Most recipients can only get cash benefits for three years, and adults in the program have to be working or in job training for at least 30 hours a week. The money buys things that food stamps and other programs don’t cover.

In January 2011, there were more than 235,000 Ohioans getting cash benefits through the Ohio Works First program. Now there are just under 120,000, and more than 100,000 are children living with adults who are not their parents.

This dramatic drop in cash assistance caseloads could be seen as a sign the economy is strengthening. Not so, said Tara Britton, who analyzed the numbers for the left-leaning Center for Community Solutions.

“It really is happening because either people aren’t really let into the program in the first place – there are sort of some roadblocks there to begin with," Britton said. "And folks are really having a tough time actually getting to that 30 hours a week of work.”

And Britton said those people are getting kicked out, and that’s the reason for the caseload drop, not because people are finding jobs.
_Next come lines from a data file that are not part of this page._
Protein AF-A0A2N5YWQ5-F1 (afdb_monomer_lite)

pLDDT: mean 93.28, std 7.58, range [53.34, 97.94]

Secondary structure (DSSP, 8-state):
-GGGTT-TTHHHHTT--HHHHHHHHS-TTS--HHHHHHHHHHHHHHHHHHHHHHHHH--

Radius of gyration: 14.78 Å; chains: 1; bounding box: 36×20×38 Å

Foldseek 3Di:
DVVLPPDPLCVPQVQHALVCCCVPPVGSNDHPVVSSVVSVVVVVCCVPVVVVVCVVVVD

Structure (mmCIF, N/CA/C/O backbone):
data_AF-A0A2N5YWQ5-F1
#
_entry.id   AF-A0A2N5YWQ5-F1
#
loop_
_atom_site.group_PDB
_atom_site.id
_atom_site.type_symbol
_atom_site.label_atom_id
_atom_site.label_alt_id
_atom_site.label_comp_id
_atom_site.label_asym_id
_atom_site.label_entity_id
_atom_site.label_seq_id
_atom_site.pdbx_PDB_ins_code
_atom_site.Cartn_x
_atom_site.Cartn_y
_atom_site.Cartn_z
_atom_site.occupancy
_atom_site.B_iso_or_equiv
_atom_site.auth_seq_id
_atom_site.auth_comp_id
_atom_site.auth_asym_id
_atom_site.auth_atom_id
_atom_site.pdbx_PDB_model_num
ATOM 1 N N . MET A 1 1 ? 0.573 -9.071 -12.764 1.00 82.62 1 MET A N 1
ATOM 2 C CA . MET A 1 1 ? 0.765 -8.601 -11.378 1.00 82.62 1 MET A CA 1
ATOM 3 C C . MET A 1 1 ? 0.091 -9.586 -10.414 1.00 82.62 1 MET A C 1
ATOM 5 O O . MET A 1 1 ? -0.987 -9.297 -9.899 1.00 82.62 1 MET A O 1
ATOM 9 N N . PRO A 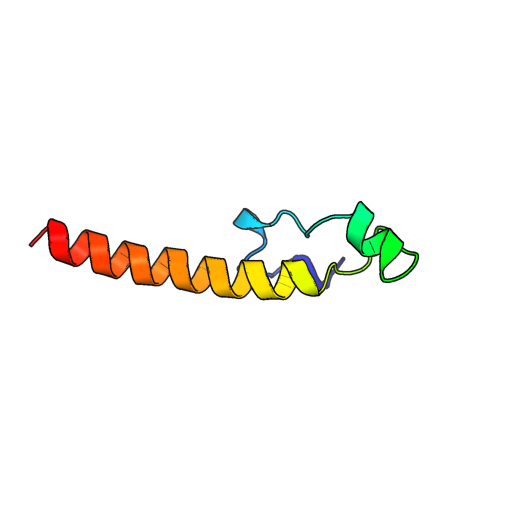1 2 ? 0.645 -10.805 -10.250 1.00 91.94 2 PRO A N 1
ATOM 10 C CA . PRO A 1 2 ? 0.046 -11.846 -9.403 1.00 91.94 2 PRO A CA 1
ATOM 11 C C . PRO A 1 2 ? -0.081 -11.451 -7.924 1.00 91.94 2 PRO A C 1
ATOM 13 O O . PRO A 1 2 ? -0.971 -11.928 -7.227 1.00 91.94 2 PRO A O 1
ATOM 16 N N . GLU A 1 3 ? 0.781 -10.548 -7.457 1.00 92.31 3 GLU A N 1
ATOM 17 C CA . GLU A 1 3 ? 0.829 -10.039 -6.085 1.00 92.31 3 GLU A CA 1
ATOM 18 C C . GLU A 1 3 ? -0.453 -9.292 -5.688 1.00 92.31 3 GLU A C 1
ATOM 20 O O . GLU A 1 3 ? -0.775 -9.188 -4.506 1.00 92.31 3 GLU A O 1
ATOM 25 N N . CYS A 1 4 ? -1.198 -8.776 -6.670 1.00 95.69 4 CYS A N 1
ATOM 26 C CA . CYS A 1 4 ? -2.420 -8.011 -6.448 1.00 95.69 4 CYS A CA 1
ATOM 27 C C . CYS A 1 4 ? -3.690 -8.870 -6.397 1.00 95.69 4 CYS A C 1
ATOM 29 O O . CYS A 1 4 ? -4.689 -8.403 -5.856 1.00 95.69 4 CYS A O 1
ATOM 31 N N . THR A 1 5 ? -3.668 -10.105 -6.914 1.00 94.31 5 THR A N 1
ATOM 32 C CA . THR A 1 5 ? -4.870 -10.948 -7.088 1.00 94.31 5 THR A CA 1
ATOM 33 C C . THR A 1 5 ? -5.623 -11.196 -5.780 1.00 94.31 5 THR A C 1
ATOM 35 O O . THR A 1 5 ? -6.848 -11.190 -5.774 1.00 94.31 5 THR A O 1
ATOM 38 N N . ASN A 1 6 ? -4.892 -11.366 -4.675 1.00 95.62 6 ASN A N 1
ATOM 39 C CA . ASN A 1 6 ? -5.451 -11.600 -3.338 1.00 95.62 6 ASN A CA 1
ATOM 40 C C . ASN 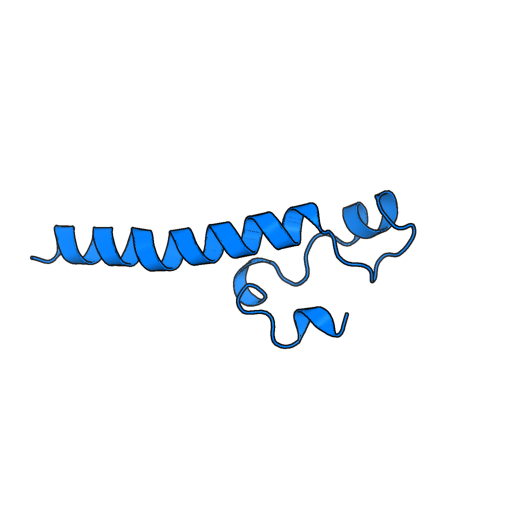A 1 6 ? -5.110 -10.465 -2.356 1.00 95.62 6 ASN A C 1
ATOM 42 O O . ASN A 1 6 ? -5.095 -10.678 -1.147 1.00 95.62 6 ASN A O 1
ATOM 46 N N . CYS A 1 7 ? -4.765 -9.277 -2.862 1.00 97.12 7 CYS A N 1
ATOM 47 C CA . CYS A 1 7 ? -4.379 -8.150 -2.018 1.00 97.12 7 CYS A CA 1
ATOM 48 C C . CYS A 1 7 ? -5.612 -7.524 -1.358 1.00 97.12 7 CYS A C 1
ATOM 50 O O . CYS A 1 7 ? -6.550 -7.108 -2.033 1.00 97.12 7 CYS A O 1
ATOM 52 N N . GLU A 1 8 ? -5.571 -7.376 -0.039 1.00 97.25 8 GLU A N 1
ATOM 53 C CA . GLU A 1 8 ? -6.625 -6.793 0.788 1.00 97.25 8 GLU A CA 1
ATOM 54 C C . GLU A 1 8 ? -6.966 -5.343 0.402 1.00 97.25 8 GLU A C 1
ATOM 56 O O . GLU A 1 8 ? -8.105 -4.905 0.539 1.00 97.25 8 GLU A O 1
ATOM 61 N N . ALA A 1 9 ? -5.991 -4.608 -0.138 1.00 97.44 9 ALA A N 1
ATOM 62 C CA . ALA A 1 9 ? -6.138 -3.210 -0.536 1.00 97.44 9 ALA A CA 1
ATOM 63 C C . ALA A 1 9 ? -6.522 -3.021 -2.015 1.00 97.44 9 ALA A C 1
ATOM 65 O O . ALA A 1 9 ? -6.641 -1.881 -2.467 1.00 97.44 9 ALA A O 1
ATOM 66 N N . ILE A 1 10 ? -6.719 -4.098 -2.793 1.00 96.81 10 ILE A N 1
ATOM 67 C CA . ILE A 1 10 ? -6.934 -3.993 -4.248 1.00 96.81 10 ILE A CA 1
ATOM 68 C C . ILE A 1 10 ? -8.166 -3.156 -4.607 1.00 96.81 10 ILE A C 1
ATOM 70 O O . ILE A 1 10 ? -8.130 -2.388 -5.567 1.00 96.81 10 ILE A O 1
ATOM 74 N N . ALA A 1 11 ? -9.219 -3.241 -3.790 1.00 95.06 11 ALA A N 1
ATOM 75 C CA . ALA A 1 11 ? -10.467 -2.513 -3.993 1.00 95.06 11 ALA A CA 1
ATOM 76 C C . ALA A 1 11 ? -10.307 -0.985 -3.897 1.00 95.06 11 ALA A C 1
ATOM 78 O O . ALA A 1 11 ? -11.097 -0.261 -4.494 1.00 95.06 11 ALA A O 1
ATOM 79 N N . ILE A 1 12 ? -9.291 -0.495 -3.174 1.00 96.50 12 ILE A N 1
ATOM 80 C CA . ILE A 1 12 ? -9.055 0.946 -2.991 1.00 96.50 12 ILE A CA 1
ATOM 81 C C . ILE A 1 12 ? -7.887 1.480 -3.828 1.00 96.50 12 ILE A C 1
ATOM 83 O O . ILE A 1 12 ? -7.799 2.686 -4.036 1.00 96.50 12 ILE A O 1
ATOM 87 N N . CYS A 1 13 ? -6.994 0.610 -4.315 1.00 96.31 13 CYS A N 1
ATOM 88 C CA . CYS A 1 13 ? -5.789 1.033 -5.035 1.00 96.31 13 CYS A CA 1
ATOM 89 C C . CYS A 1 13 ? -5.758 0.649 -6.521 1.00 96.31 13 CYS A C 1
ATOM 91 O O . CYS A 1 13 ? -4.940 1.192 -7.262 1.00 96.31 13 CYS A O 1
ATOM 93 N N . GLY A 1 14 ? -6.579 -0.311 -6.963 1.00 94.56 14 GLY A N 1
ATOM 94 C CA . GLY A 1 14 ? -6.659 -0.738 -8.366 1.00 94.56 14 GLY A CA 1
ATOM 95 C C . GLY A 1 14 ? -5.372 -1.335 -8.958 1.00 94.56 14 GLY A C 1
ATOM 96 O O . GLY A 1 14 ? -5.278 -1.474 -10.173 1.00 94.56 14 GLY A O 1
ATOM 97 N N . GLY A 1 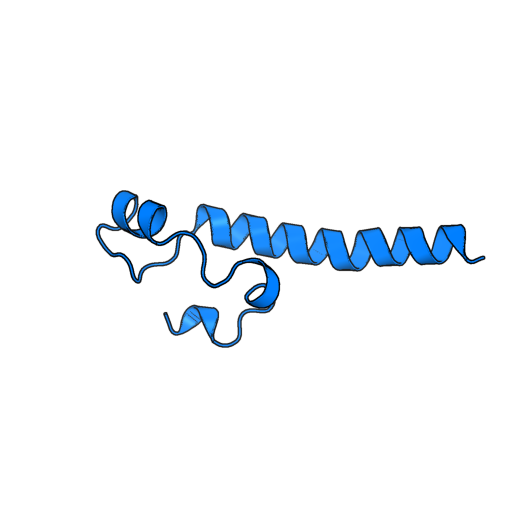15 ? -4.376 -1.677 -8.131 1.00 95.19 15 GLY A N 1
ATOM 98 C CA . GLY A 1 15 ? -3.062 -2.167 -8.573 1.00 95.19 15 GLY A CA 1
ATOM 99 C C . GLY A 1 15 ? -1.956 -1.103 -8.595 1.00 95.19 15 GLY A C 1
ATOM 100 O O . GLY A 1 15 ? -0.825 -1.407 -8.964 1.00 95.19 15 GLY A O 1
ATOM 101 N N . GLY A 1 16 ? -2.242 0.126 -8.152 1.00 94.94 16 GLY A N 1
ATOM 102 C CA . GLY A 1 16 ? -1.264 1.216 -8.077 1.00 94.94 16 GLY A CA 1
ATOM 103 C C . GLY A 1 16 ? -1.121 2.007 -9.382 1.00 94.94 16 GLY A C 1
ATOM 104 O O . GLY A 1 16 ? -1.958 1.934 -10.279 1.00 94.94 16 GLY A O 1
ATOM 105 N N . CYS A 1 17 ? -0.066 2.820 -9.484 1.00 96.06 17 CYS A N 1
ATOM 106 C CA . CYS A 1 17 ? 0.148 3.703 -10.629 1.00 96.06 17 CYS A CA 1
ATOM 107 C C . CYS A 1 17 ? 1.124 3.088 -11.644 1.00 96.06 17 CYS A C 1
ATOM 109 O O . CYS A 1 17 ? 2.327 3.010 -11.391 1.00 96.06 17 CYS A O 1
ATOM 111 N N . ALA A 1 18 ? 0.629 2.741 -12.836 1.00 95.25 18 ALA A N 1
ATOM 112 C CA . ALA A 1 18 ? 1.460 2.185 -13.911 1.00 95.25 18 ALA A CA 1
ATOM 113 C C . ALA A 1 18 ? 2.607 3.127 -14.336 1.00 95.25 18 ALA A C 1
ATOM 115 O O . ALA A 1 18 ? 3.710 2.672 -14.633 1.00 95.25 18 ALA A O 1
ATOM 116 N N . TYR A 1 19 ? 2.385 4.448 -14.315 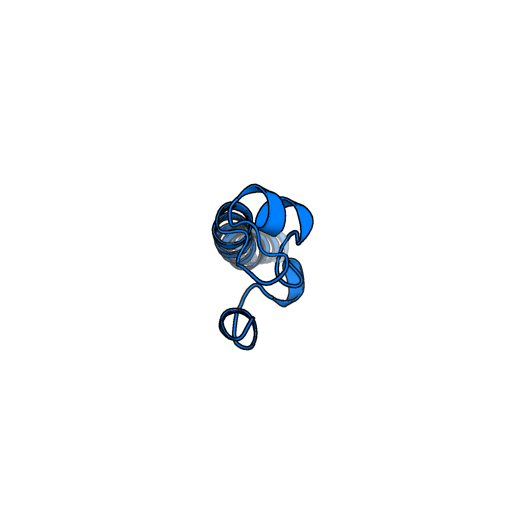1.00 97.06 19 TYR A N 1
ATOM 117 C CA . TYR A 1 19 ? 3.426 5.429 -14.642 1.00 97.06 19 TYR A CA 1
ATOM 118 C C . TYR A 1 19 ? 4.559 5.436 -13.607 1.00 97.06 19 TYR A C 1
ATOM 120 O O . TYR A 1 19 ? 5.734 5.422 -13.972 1.00 97.06 19 TYR A O 1
ATOM 128 N N . GLN A 1 20 ? 4.227 5.382 -12.314 1.00 96.81 20 GLN A N 1
ATOM 129 C CA . GLN A 1 20 ? 5.239 5.307 -11.256 1.00 96.81 20 GLN A CA 1
ATOM 130 C C . GLN A 1 20 ? 5.976 3.967 -11.262 1.00 96.81 20 GLN A C 1
ATOM 132 O O . GLN A 1 20 ? 7.193 3.936 -11.069 1.00 96.81 20 GLN A O 1
ATOM 137 N N . ALA A 1 21 ? 5.282 2.864 -11.555 1.00 95.75 21 ALA A N 1
ATOM 138 C CA . ALA A 1 21 ? 5.918 1.572 -11.795 1.00 95.75 21 ALA A CA 1
ATOM 139 C C . ALA A 1 21 ? 6.940 1.656 -12.945 1.00 95.75 21 ALA A C 1
ATOM 141 O O . ALA A 1 21 ? 8.088 1.234 -12.771 1.00 95.75 21 ALA A O 1
ATOM 142 N N . LYS A 1 22 ? 6.584 2.297 -14.070 1.00 97.06 22 LYS A N 1
ATOM 143 C CA . LYS A 1 22 ? 7.500 2.508 -15.203 1.00 97.06 22 LYS A CA 1
ATOM 144 C C . LYS A 1 22 ? 8.718 3.347 -14.822 1.00 97.06 22 LYS A C 1
ATOM 146 O O . LYS A 1 22 ? 9.825 2.958 -15.165 1.00 97.06 22 LYS A O 1
ATOM 151 N N . ILE A 1 23 ? 8.547 4.443 -14.082 1.00 97.44 23 ILE A N 1
ATOM 152 C CA . ILE A 1 23 ? 9.681 5.274 -13.637 1.00 97.44 23 ILE A CA 1
ATOM 153 C C . ILE A 1 23 ? 10.609 4.502 -12.691 1.00 97.44 23 ILE A C 1
ATOM 155 O O . ILE A 1 23 ? 11.826 4.602 -12.795 1.00 97.44 23 ILE A O 1
ATOM 159 N N . SER A 1 24 ? 10.042 3.754 -11.744 1.00 95.44 24 SER A N 1
ATOM 160 C CA . SER A 1 24 ? 10.809 3.142 -10.651 1.00 95.44 24 SER A CA 1
ATOM 161 C C . SER A 1 24 ? 11.423 1.780 -10.983 1.00 95.44 24 SER A C 1
ATOM 163 O O . SER A 1 24 ? 12.330 1.342 -10.279 1.00 95.44 24 SER A O 1
ATOM 165 N N . SER A 1 25 ? 10.931 1.096 -12.018 1.00 94.19 25 SER A N 1
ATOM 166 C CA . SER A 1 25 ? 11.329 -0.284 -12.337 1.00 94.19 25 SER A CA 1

Ben Johnson is at the Ohio Department of Job and Family Services, which administers the Ohio Works First Program. Johnson said part-time work can force people out because the program’s income threshold is so low, but he said only about 30 percent of those who leave the program each month have been kicked out for not meeting work requirements.

“Two thirds of people or more leave for other reasons: their income rose, their household makeup changed -- remember, you have to have dependent children in the household in order to be eligible -- they move, or for some other reason they do not recertify or sign up for the program," Johnson said.

And Johnson said the current state budget included $150 million in new funding for what he called “work supports."

“Work supports cover a wide variety of services – many of them are very practical, things like gas cards, emergency car repairs, emergency rent payments, uniform costs and job search assistance," he said.

Johnson noted that for five years, the state wasn’t meeting federal work requirements, and faced hundreds of million dollars in fines, so it needed to fix that.

But Britton said that’s been corrected by simply allowing fewer people into the program, rather than increasing the number of people working. And that means the state is saving money while hurting low-income families, she said.

“Our budgeted amount is set at a certain caseload, and that caseload, we’ve been tracking its decline over the last few years," Britton said. "So really we end up with a significant surplus at the end of the year because the caseload isn’t as high as we budget for.”

Britton has some suggestions for that surplus – she said county agencies need to take more time to do more thorough assessments to place people in jobs that match their skills, and to get help for people who have reading deficiencies or don’t have their high school diplomas, because literacy and GED classes aren’t considered part of the welfare work requirements.